Elisabeth Borne a rappelé l’engagement d’Emmanuel Macron pour une reprise de l’énorme dette de 46 milliards d’euros de SNCF Réseau à partir de 2020. Une reprise « progressive et substantielle » comme avait dit Edouard Philippe. Les détails devraient venir dans les prochains jours.

« Deux organisations syndicales qui ont accepté de s'insérer dans une démarche constructive »

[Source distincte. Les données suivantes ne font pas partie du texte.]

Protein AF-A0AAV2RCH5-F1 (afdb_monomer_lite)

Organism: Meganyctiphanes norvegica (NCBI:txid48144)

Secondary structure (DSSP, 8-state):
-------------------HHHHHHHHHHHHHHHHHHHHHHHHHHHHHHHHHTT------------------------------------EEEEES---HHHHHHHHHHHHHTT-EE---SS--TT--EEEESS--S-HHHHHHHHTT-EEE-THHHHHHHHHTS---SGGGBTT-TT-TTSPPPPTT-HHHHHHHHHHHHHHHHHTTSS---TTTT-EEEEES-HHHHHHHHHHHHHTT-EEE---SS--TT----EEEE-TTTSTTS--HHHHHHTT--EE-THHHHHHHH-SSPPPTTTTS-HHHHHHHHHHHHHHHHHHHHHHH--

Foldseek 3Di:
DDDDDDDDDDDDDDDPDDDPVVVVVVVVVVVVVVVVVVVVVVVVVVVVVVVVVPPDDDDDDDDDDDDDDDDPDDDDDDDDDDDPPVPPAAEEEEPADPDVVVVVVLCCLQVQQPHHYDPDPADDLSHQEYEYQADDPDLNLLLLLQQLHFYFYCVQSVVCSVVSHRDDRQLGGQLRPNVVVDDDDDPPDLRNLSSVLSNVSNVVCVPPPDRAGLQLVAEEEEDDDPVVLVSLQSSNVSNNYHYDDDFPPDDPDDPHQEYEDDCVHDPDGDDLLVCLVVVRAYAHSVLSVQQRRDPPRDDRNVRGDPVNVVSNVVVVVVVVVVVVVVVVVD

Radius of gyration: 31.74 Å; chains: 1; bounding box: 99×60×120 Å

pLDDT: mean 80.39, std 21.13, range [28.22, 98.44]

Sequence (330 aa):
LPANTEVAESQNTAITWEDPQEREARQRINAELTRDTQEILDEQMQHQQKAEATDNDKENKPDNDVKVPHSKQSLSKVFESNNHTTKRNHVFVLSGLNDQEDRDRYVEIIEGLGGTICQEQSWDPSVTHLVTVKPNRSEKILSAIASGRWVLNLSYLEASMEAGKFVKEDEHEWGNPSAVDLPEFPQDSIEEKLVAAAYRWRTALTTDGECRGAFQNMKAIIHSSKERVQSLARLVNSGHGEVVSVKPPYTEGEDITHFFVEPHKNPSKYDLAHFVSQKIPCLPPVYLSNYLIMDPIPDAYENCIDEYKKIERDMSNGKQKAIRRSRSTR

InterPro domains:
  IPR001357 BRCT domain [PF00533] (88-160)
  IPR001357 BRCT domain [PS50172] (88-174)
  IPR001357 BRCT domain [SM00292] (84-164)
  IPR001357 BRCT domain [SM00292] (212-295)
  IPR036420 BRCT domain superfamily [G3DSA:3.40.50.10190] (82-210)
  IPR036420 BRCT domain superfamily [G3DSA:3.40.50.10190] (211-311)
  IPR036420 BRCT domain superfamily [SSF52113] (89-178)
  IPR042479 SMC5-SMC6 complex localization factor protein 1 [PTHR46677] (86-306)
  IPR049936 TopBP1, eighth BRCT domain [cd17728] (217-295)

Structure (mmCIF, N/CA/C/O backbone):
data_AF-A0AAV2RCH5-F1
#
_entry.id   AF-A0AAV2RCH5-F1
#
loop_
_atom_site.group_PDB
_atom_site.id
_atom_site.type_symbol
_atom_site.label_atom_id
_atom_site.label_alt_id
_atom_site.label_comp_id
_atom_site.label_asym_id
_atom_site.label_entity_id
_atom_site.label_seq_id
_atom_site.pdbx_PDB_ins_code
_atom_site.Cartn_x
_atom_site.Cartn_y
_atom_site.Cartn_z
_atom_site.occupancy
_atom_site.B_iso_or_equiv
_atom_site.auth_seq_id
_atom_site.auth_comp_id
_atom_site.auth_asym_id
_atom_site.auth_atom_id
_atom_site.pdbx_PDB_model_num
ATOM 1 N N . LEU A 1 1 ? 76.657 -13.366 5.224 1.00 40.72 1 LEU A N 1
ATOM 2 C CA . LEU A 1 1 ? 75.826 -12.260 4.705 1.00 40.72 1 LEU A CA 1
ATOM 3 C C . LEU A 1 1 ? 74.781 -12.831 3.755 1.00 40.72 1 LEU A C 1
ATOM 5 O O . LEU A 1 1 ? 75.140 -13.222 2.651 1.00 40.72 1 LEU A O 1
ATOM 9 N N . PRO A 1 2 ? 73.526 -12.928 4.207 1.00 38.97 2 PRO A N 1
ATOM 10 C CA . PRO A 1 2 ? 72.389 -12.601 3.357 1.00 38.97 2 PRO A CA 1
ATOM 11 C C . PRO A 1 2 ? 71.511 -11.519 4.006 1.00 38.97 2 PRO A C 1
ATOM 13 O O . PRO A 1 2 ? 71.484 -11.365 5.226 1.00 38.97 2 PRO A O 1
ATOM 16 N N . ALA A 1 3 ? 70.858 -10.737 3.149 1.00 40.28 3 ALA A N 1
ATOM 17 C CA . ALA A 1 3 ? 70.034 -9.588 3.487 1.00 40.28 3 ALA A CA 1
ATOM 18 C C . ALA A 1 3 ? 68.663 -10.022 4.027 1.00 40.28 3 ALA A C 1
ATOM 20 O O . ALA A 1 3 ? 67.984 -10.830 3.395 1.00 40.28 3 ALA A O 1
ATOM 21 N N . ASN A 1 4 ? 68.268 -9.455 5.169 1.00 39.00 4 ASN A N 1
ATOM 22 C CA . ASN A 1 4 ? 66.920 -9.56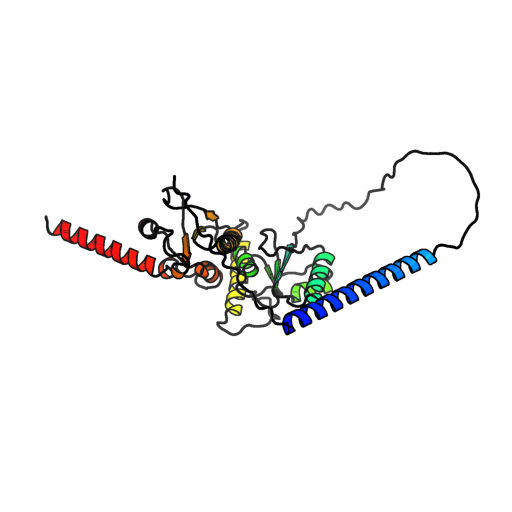1 5.718 1.00 39.00 4 ASN A CA 1
ATOM 23 C C . ASN A 1 4 ? 66.102 -8.343 5.281 1.00 39.00 4 ASN A C 1
ATOM 25 O O . ASN A 1 4 ? 66.555 -7.204 5.378 1.00 39.00 4 ASN A O 1
ATOM 29 N N . THR A 1 5 ? 64.909 -8.617 4.773 1.00 45.84 5 THR A N 1
ATOM 30 C CA . THR A 1 5 ? 63.917 -7.658 4.294 1.00 45.84 5 THR A CA 1
ATOM 31 C C . THR A 1 5 ? 63.131 -7.116 5.490 1.00 45.84 5 THR A C 1
ATOM 33 O O . THR A 1 5 ? 62.417 -7.878 6.136 1.00 45.84 5 THR A O 1
ATOM 36 N N . GLU A 1 6 ? 63.250 -5.823 5.800 1.00 43.84 6 GLU A N 1
ATOM 37 C CA . GLU A 1 6 ? 62.358 -5.144 6.750 1.00 43.84 6 GLU A CA 1
ATOM 38 C C . GLU A 1 6 ? 61.139 -4.593 6.005 1.00 43.84 6 GLU A C 1
ATOM 40 O O . GLU A 1 6 ? 61.250 -3.757 5.106 1.00 43.84 6 GLU A O 1
ATOM 45 N N . VAL A 1 7 ? 59.964 -5.098 6.377 1.00 43.34 7 VAL A N 1
ATOM 46 C CA . VAL A 1 7 ? 58.657 -4.586 5.967 1.00 43.34 7 VAL A CA 1
ATOM 47 C C . VAL A 1 7 ? 58.258 -3.515 6.980 1.00 43.34 7 VAL A C 1
ATOM 49 O O . VAL A 1 7 ? 58.119 -3.807 8.164 1.00 43.34 7 VAL A O 1
ATOM 52 N N . ALA A 1 8 ? 58.095 -2.273 6.527 1.00 40.53 8 ALA A N 1
ATOM 53 C CA . ALA A 1 8 ? 57.616 -1.175 7.358 1.00 40.53 8 ALA A CA 1
ATOM 54 C C . ALA A 1 8 ? 56.084 -1.243 7.498 1.00 40.53 8 ALA A C 1
ATOM 56 O O . ALA A 1 8 ? 55.356 -0.985 6.539 1.00 40.53 8 ALA A O 1
ATOM 57 N N . GLU A 1 9 ? 55.592 -1.575 8.693 1.00 40.62 9 GLU A N 1
ATOM 58 C CA . GLU A 1 9 ? 54.182 -1.423 9.063 1.00 40.62 9 GLU A CA 1
ATOM 59 C C . GLU A 1 9 ? 53.889 0.041 9.425 1.00 40.62 9 GLU A C 1
ATOM 61 O O . GLU A 1 9 ? 54.434 0.600 10.376 1.00 40.62 9 GLU A O 1
ATOM 66 N N . SER A 1 10 ? 53.010 0.678 8.652 1.00 42.72 10 SER A N 1
ATOM 67 C CA . SER A 1 10 ? 52.459 1.999 8.953 1.00 42.72 10 SER A CA 1
ATOM 68 C C . SER A 1 10 ? 51.316 1.849 9.961 1.00 42.72 10 SER A C 1
ATOM 70 O O . SER A 1 10 ? 50.241 1.359 9.618 1.00 42.72 10 SER A O 1
ATOM 72 N N . GLN A 1 11 ? 51.535 2.263 11.212 1.00 46.22 11 GLN A N 1
ATOM 73 C CA . GLN A 1 11 ? 50.460 2.389 12.196 1.00 46.22 11 GLN A CA 1
ATOM 74 C C . GLN A 1 11 ? 49.753 3.735 12.026 1.00 46.22 11 GLN A C 1
ATOM 76 O O . GLN A 1 11 ? 50.297 4.788 12.351 1.00 46.22 11 GLN A O 1
ATOM 81 N N . ASN A 1 12 ? 48.524 3.690 11.515 1.00 48.19 12 ASN A N 1
ATOM 82 C CA . ASN A 1 12 ? 47.627 4.835 11.424 1.00 48.19 12 ASN A CA 1
ATOM 83 C C . ASN A 1 12 ? 46.624 4.765 12.590 1.00 48.19 12 ASN A C 1
ATOM 85 O O . ASN A 1 12 ? 45.527 4.228 12.446 1.00 48.19 12 ASN A O 1
ATOM 89 N N . THR A 1 13 ? 47.012 5.237 13.776 1.00 47.28 13 THR A N 1
ATOM 90 C CA . THR A 1 13 ? 46.094 5.361 14.918 1.00 47.28 13 THR A CA 1
ATOM 91 C C . THR A 1 13 ? 45.335 6.679 14.808 1.00 47.28 13 THR A C 1
ATOM 93 O O . THR A 1 13 ? 45.891 7.747 15.066 1.00 47.28 13 THR A O 1
ATOM 96 N N . ALA A 1 14 ? 44.065 6.607 14.410 1.00 45.25 14 ALA A N 1
ATOM 97 C CA . ALA A 1 14 ? 43.154 7.742 14.452 1.00 45.25 14 ALA A CA 1
ATOM 98 C C . ALA A 1 14 ? 42.970 8.192 15.911 1.00 45.25 14 ALA A C 1
ATOM 100 O O . ALA A 1 14 ? 42.429 7.456 16.733 1.00 45.25 14 ALA A O 1
ATOM 101 N N . ILE A 1 15 ? 43.440 9.397 16.236 1.00 51.97 15 ILE A N 1
ATOM 102 C CA . ILE A 1 15 ? 43.176 10.044 17.522 1.00 51.97 15 ILE A CA 1
ATOM 103 C C . ILE A 1 15 ? 41.767 10.639 17.431 1.00 51.97 15 ILE A C 1
ATOM 105 O O . ILE A 1 15 ? 41.575 11.715 16.867 1.00 51.97 15 ILE A O 1
ATOM 109 N N . THR A 1 16 ? 40.767 9.923 17.941 1.00 59.88 16 THR A N 1
ATOM 110 C CA . THR A 1 16 ? 39.427 10.471 18.186 1.00 59.88 16 THR A CA 1
ATOM 111 C C . THR A 1 16 ? 39.509 11.441 19.356 1.00 59.88 16 THR A C 1
ATOM 113 O O . THR A 1 16 ? 39.670 11.031 20.504 1.00 59.88 16 THR A O 1
ATOM 116 N N . TRP A 1 17 ? 39.445 12.737 19.057 1.00 56.91 17 TRP A N 1
ATOM 117 C CA . TRP A 1 17 ? 39.286 13.773 20.071 1.00 56.91 17 TRP A CA 1
ATOM 118 C C . TRP A 1 17 ? 37.834 13.728 20.559 1.00 56.91 17 TRP A C 1
ATOM 120 O O . TRP A 1 17 ? 36.927 14.118 19.828 1.00 56.91 17 TRP A O 1
ATOM 130 N N . GLU A 1 18 ? 37.606 13.185 21.754 1.00 63.84 18 GLU A N 1
ATOM 131 C CA . GLU A 1 18 ? 36.308 13.268 22.428 1.00 63.84 18 GLU A CA 1
ATOM 132 C C . GLU A 1 18 ? 36.224 14.589 23.194 1.00 63.84 18 GLU A C 1
ATOM 134 O O . GLU A 1 18 ? 37.115 14.915 23.981 1.00 63.84 18 GLU A O 1
ATOM 139 N N . ASP A 1 19 ? 35.155 15.347 22.955 1.00 79.12 19 ASP A N 1
ATOM 140 C CA . ASP A 1 19 ? 34.891 16.610 23.638 1.00 79.12 19 ASP A CA 1
ATOM 141 C C . ASP A 1 19 ? 34.695 16.364 25.154 1.00 79.12 19 ASP A C 1
ATOM 143 O O . ASP A 1 19 ? 33.810 15.591 25.545 1.00 79.12 19 ASP A O 1
ATOM 147 N N . PRO A 1 20 ? 35.488 17.006 26.036 1.00 79.12 20 PRO A N 1
ATOM 148 C CA . PRO A 1 20 ? 35.337 16.902 27.485 1.00 79.12 20 PRO A CA 1
ATOM 149 C C . PRO A 1 20 ? 33.915 17.194 27.981 1.00 79.12 20 PRO A C 1
ATOM 151 O O . PRO A 1 20 ? 33.460 16.547 28.925 1.00 79.12 20 PRO A O 1
ATOM 154 N N . GLN A 1 21 ? 33.191 18.112 27.333 1.00 78.00 21 GLN A N 1
ATOM 155 C CA . GLN A 1 21 ? 31.815 18.446 27.709 1.00 78.00 21 GLN A CA 1
ATOM 156 C C . GLN A 1 21 ? 30.844 17.307 27.382 1.00 78.00 21 GLN A C 1
ATOM 158 O O . GLN A 1 21 ? 29.935 17.020 28.163 1.00 78.00 21 GLN A O 1
ATOM 163 N N . GLU A 1 22 ? 31.057 16.610 26.265 1.00 74.81 22 GLU A N 1
ATOM 164 C CA . GLU A 1 22 ? 30.239 15.463 25.869 1.00 74.81 22 GLU A CA 1
ATOM 165 C C . GLU A 1 22 ? 30.470 14.269 26.806 1.00 74.81 22 GLU A C 1
ATOM 167 O O . GLU A 1 22 ? 29.524 13.582 27.200 1.00 74.81 22 GLU A O 1
ATOM 172 N N . ARG A 1 23 ? 31.718 14.060 27.244 1.00 77.44 23 ARG A N 1
ATOM 173 C CA . ARG A 1 23 ? 32.052 13.047 28.254 1.00 77.44 23 ARG A CA 1
ATOM 174 C C . ARG A 1 23 ? 31.367 13.327 29.589 1.00 77.44 23 ARG A C 1
ATOM 176 O O . ARG A 1 23 ? 30.799 12.407 30.179 1.00 77.44 23 ARG A O 1
ATOM 183 N N . GLU A 1 24 ? 31.401 14.569 30.062 1.00 79.06 24 GLU A N 1
ATOM 184 C CA . GLU A 1 24 ? 30.718 14.959 31.298 1.00 79.06 24 GLU A CA 1
ATOM 185 C C . GLU A 1 24 ? 29.195 14.812 31.180 1.00 79.06 24 GLU A C 1
ATOM 187 O O . GLU A 1 24 ? 28.561 14.294 32.100 1.00 79.06 24 GLU A O 1
ATOM 192 N N . ALA A 1 25 ? 28.602 15.192 30.044 1.00 75.75 25 ALA A N 1
ATOM 193 C CA . ALA A 1 25 ? 27.171 15.023 29.798 1.00 75.75 25 ALA A CA 1
ATOM 194 C C . ALA A 1 25 ? 26.756 13.541 29.816 1.00 75.75 25 ALA A C 1
ATOM 196 O O . ALA A 1 25 ? 25.795 13.179 30.494 1.00 75.75 25 ALA A O 1
ATOM 197 N N . ARG A 1 26 ? 27.524 12.661 29.158 1.00 77.31 26 ARG A N 1
ATOM 198 C CA . ARG A 1 26 ? 27.294 11.205 29.182 1.00 77.31 26 ARG A CA 1
ATOM 199 C C . ARG A 1 26 ? 27.431 10.621 30.588 1.00 77.31 26 ARG A C 1
ATOM 201 O O . ARG A 1 26 ? 26.647 9.758 30.972 1.00 77.31 26 ARG A O 1
ATOM 208 N N . GLN A 1 27 ? 28.401 11.094 31.373 1.00 79.88 27 GLN A N 1
ATOM 209 C CA . GLN A 1 27 ? 28.569 10.662 32.763 1.00 79.88 27 GLN A CA 1
ATOM 210 C C . GLN A 1 27 ? 27.398 11.100 33.650 1.00 79.88 27 GLN A C 1
ATOM 212 O O . GLN A 1 27 ? 26.962 10.312 34.485 1.00 79.88 27 GLN A O 1
ATOM 217 N N . ARG A 1 28 ? 26.857 12.309 33.446 1.00 85.44 28 ARG A N 1
ATOM 218 C CA . ARG A 1 28 ? 25.664 12.784 34.166 1.00 85.44 28 ARG A CA 1
ATOM 219 C C . ARG A 1 28 ? 24.429 11.956 33.825 1.00 85.44 28 ARG A C 1
ATOM 221 O O . ARG A 1 28 ? 23.773 11.486 34.744 1.00 85.44 28 ARG A O 1
ATOM 228 N N . ILE A 1 29 ? 24.180 11.706 32.537 1.00 77.44 29 ILE A N 1
ATOM 229 C CA . ILE A 1 29 ? 23.046 10.886 32.081 1.00 77.44 29 ILE A CA 1
ATOM 230 C C . ILE A 1 29 ? 23.148 9.462 32.641 1.00 77.44 29 ILE A C 1
ATOM 232 O O . ILE A 1 29 ? 22.172 8.944 33.166 1.00 77.44 29 ILE A O 1
ATOM 236 N N . ASN A 1 30 ? 24.329 8.836 32.603 1.00 74.19 30 ASN A N 1
ATOM 237 C CA . ASN A 1 30 ? 24.504 7.493 33.164 1.00 74.19 30 ASN A CA 1
ATOM 238 C C . ASN A 1 30 ? 24.343 7.458 34.691 1.00 74.19 30 ASN A C 1
ATOM 240 O O . ASN A 1 30 ? 23.801 6.487 35.217 1.00 74.19 30 ASN A O 1
ATOM 244 N N . ALA A 1 31 ? 24.812 8.483 35.409 1.00 84.31 31 ALA A N 1
ATOM 245 C CA . ALA A 1 31 ? 24.629 8.575 36.856 1.00 84.31 31 ALA A CA 1
ATOM 246 C C . ALA A 1 31 ? 23.147 8.748 37.229 1.00 84.31 31 ALA A C 1
ATOM 248 O O . ALA A 1 31 ? 22.687 8.124 38.181 1.00 84.31 31 ALA A O 1
ATOM 249 N N . GLU A 1 32 ? 22.405 9.537 36.451 1.00 85.44 32 GLU A N 1
ATOM 250 C CA . GLU A 1 32 ? 20.962 9.735 36.607 1.00 85.44 32 GLU A CA 1
ATOM 251 C C . GLU A 1 32 ? 20.186 8.446 36.312 1.00 85.44 32 GLU A C 1
ATOM 253 O O . GLU A 1 32 ? 19.444 7.977 37.167 1.00 85.44 32 GLU A O 1
ATOM 258 N N . LEU A 1 33 ? 20.487 7.769 35.199 1.00 75.50 33 LEU A N 1
ATOM 259 C CA . LEU A 1 33 ? 19.883 6.478 34.855 1.00 75.50 33 LEU A CA 1
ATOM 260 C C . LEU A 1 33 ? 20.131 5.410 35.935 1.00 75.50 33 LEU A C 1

Côté nouveautés, la ministre évoque les amendements qui seront votés au Sénat, notamment « la possibilité pour les autorités organisatrices », autrement dit les régions, « de reprendre la propriété du matériel roulant et des ateliers nécessaires à l’organisation des services ». « Et la loi pourra permettre aux autorités organisatrices, sur proposition de la SNCF, de déterminer le permettre des transferts ». « Il s’agit de donner aux régions les outils d’une autorité organisatrice de plein exercice » ajoute la ministre.

Après ses échanges avec « deux organisations syndicales qui ont accepté de s'insérer dans une démarche constructive », Elisabeth Borne est prête à maintenir « l’unité sociale du groupe dans le cadre de la nouvelle organisation ». Des concessions en direction de la CFDT et l’Unsa. Le gouvernement appelle ainsi de ses vœux « la définition d'un périmètre ferroviaire unifié correspondant aux activités exercées aujourd'hui par les trois Epic ». Cela permettra « la continuité de l'application du statut aux actuels salariés relevant de ce périmètre » et « une représentativité syndicale consolidée au niveau du groupe ». Au sein de ce périmètre, elle envisage « le maintien d'institutions représentatives du personnel au travers d'un comité du périmètre ferroviaire unifié chargé, entre autres, de la gestion des activités sociales et culturelles ».

Autre sujet, soulevé par Hervé Maurey : la question « du retour ». La ministre est favorable à « l’ouverture, pour une période transitoire, d’un droit d’option individuel permettant à un cheminot revenant à la SNCF de choisir soit le nouveau cadre contractuel, soit le statut ». Si la ministre est prête à des ajouts, le fond de la réforme ne changera pas. Position qu’Elisabeth Borne résume avec ses mots : « Soyez assurés de ma détermination et de ma disponibilité ».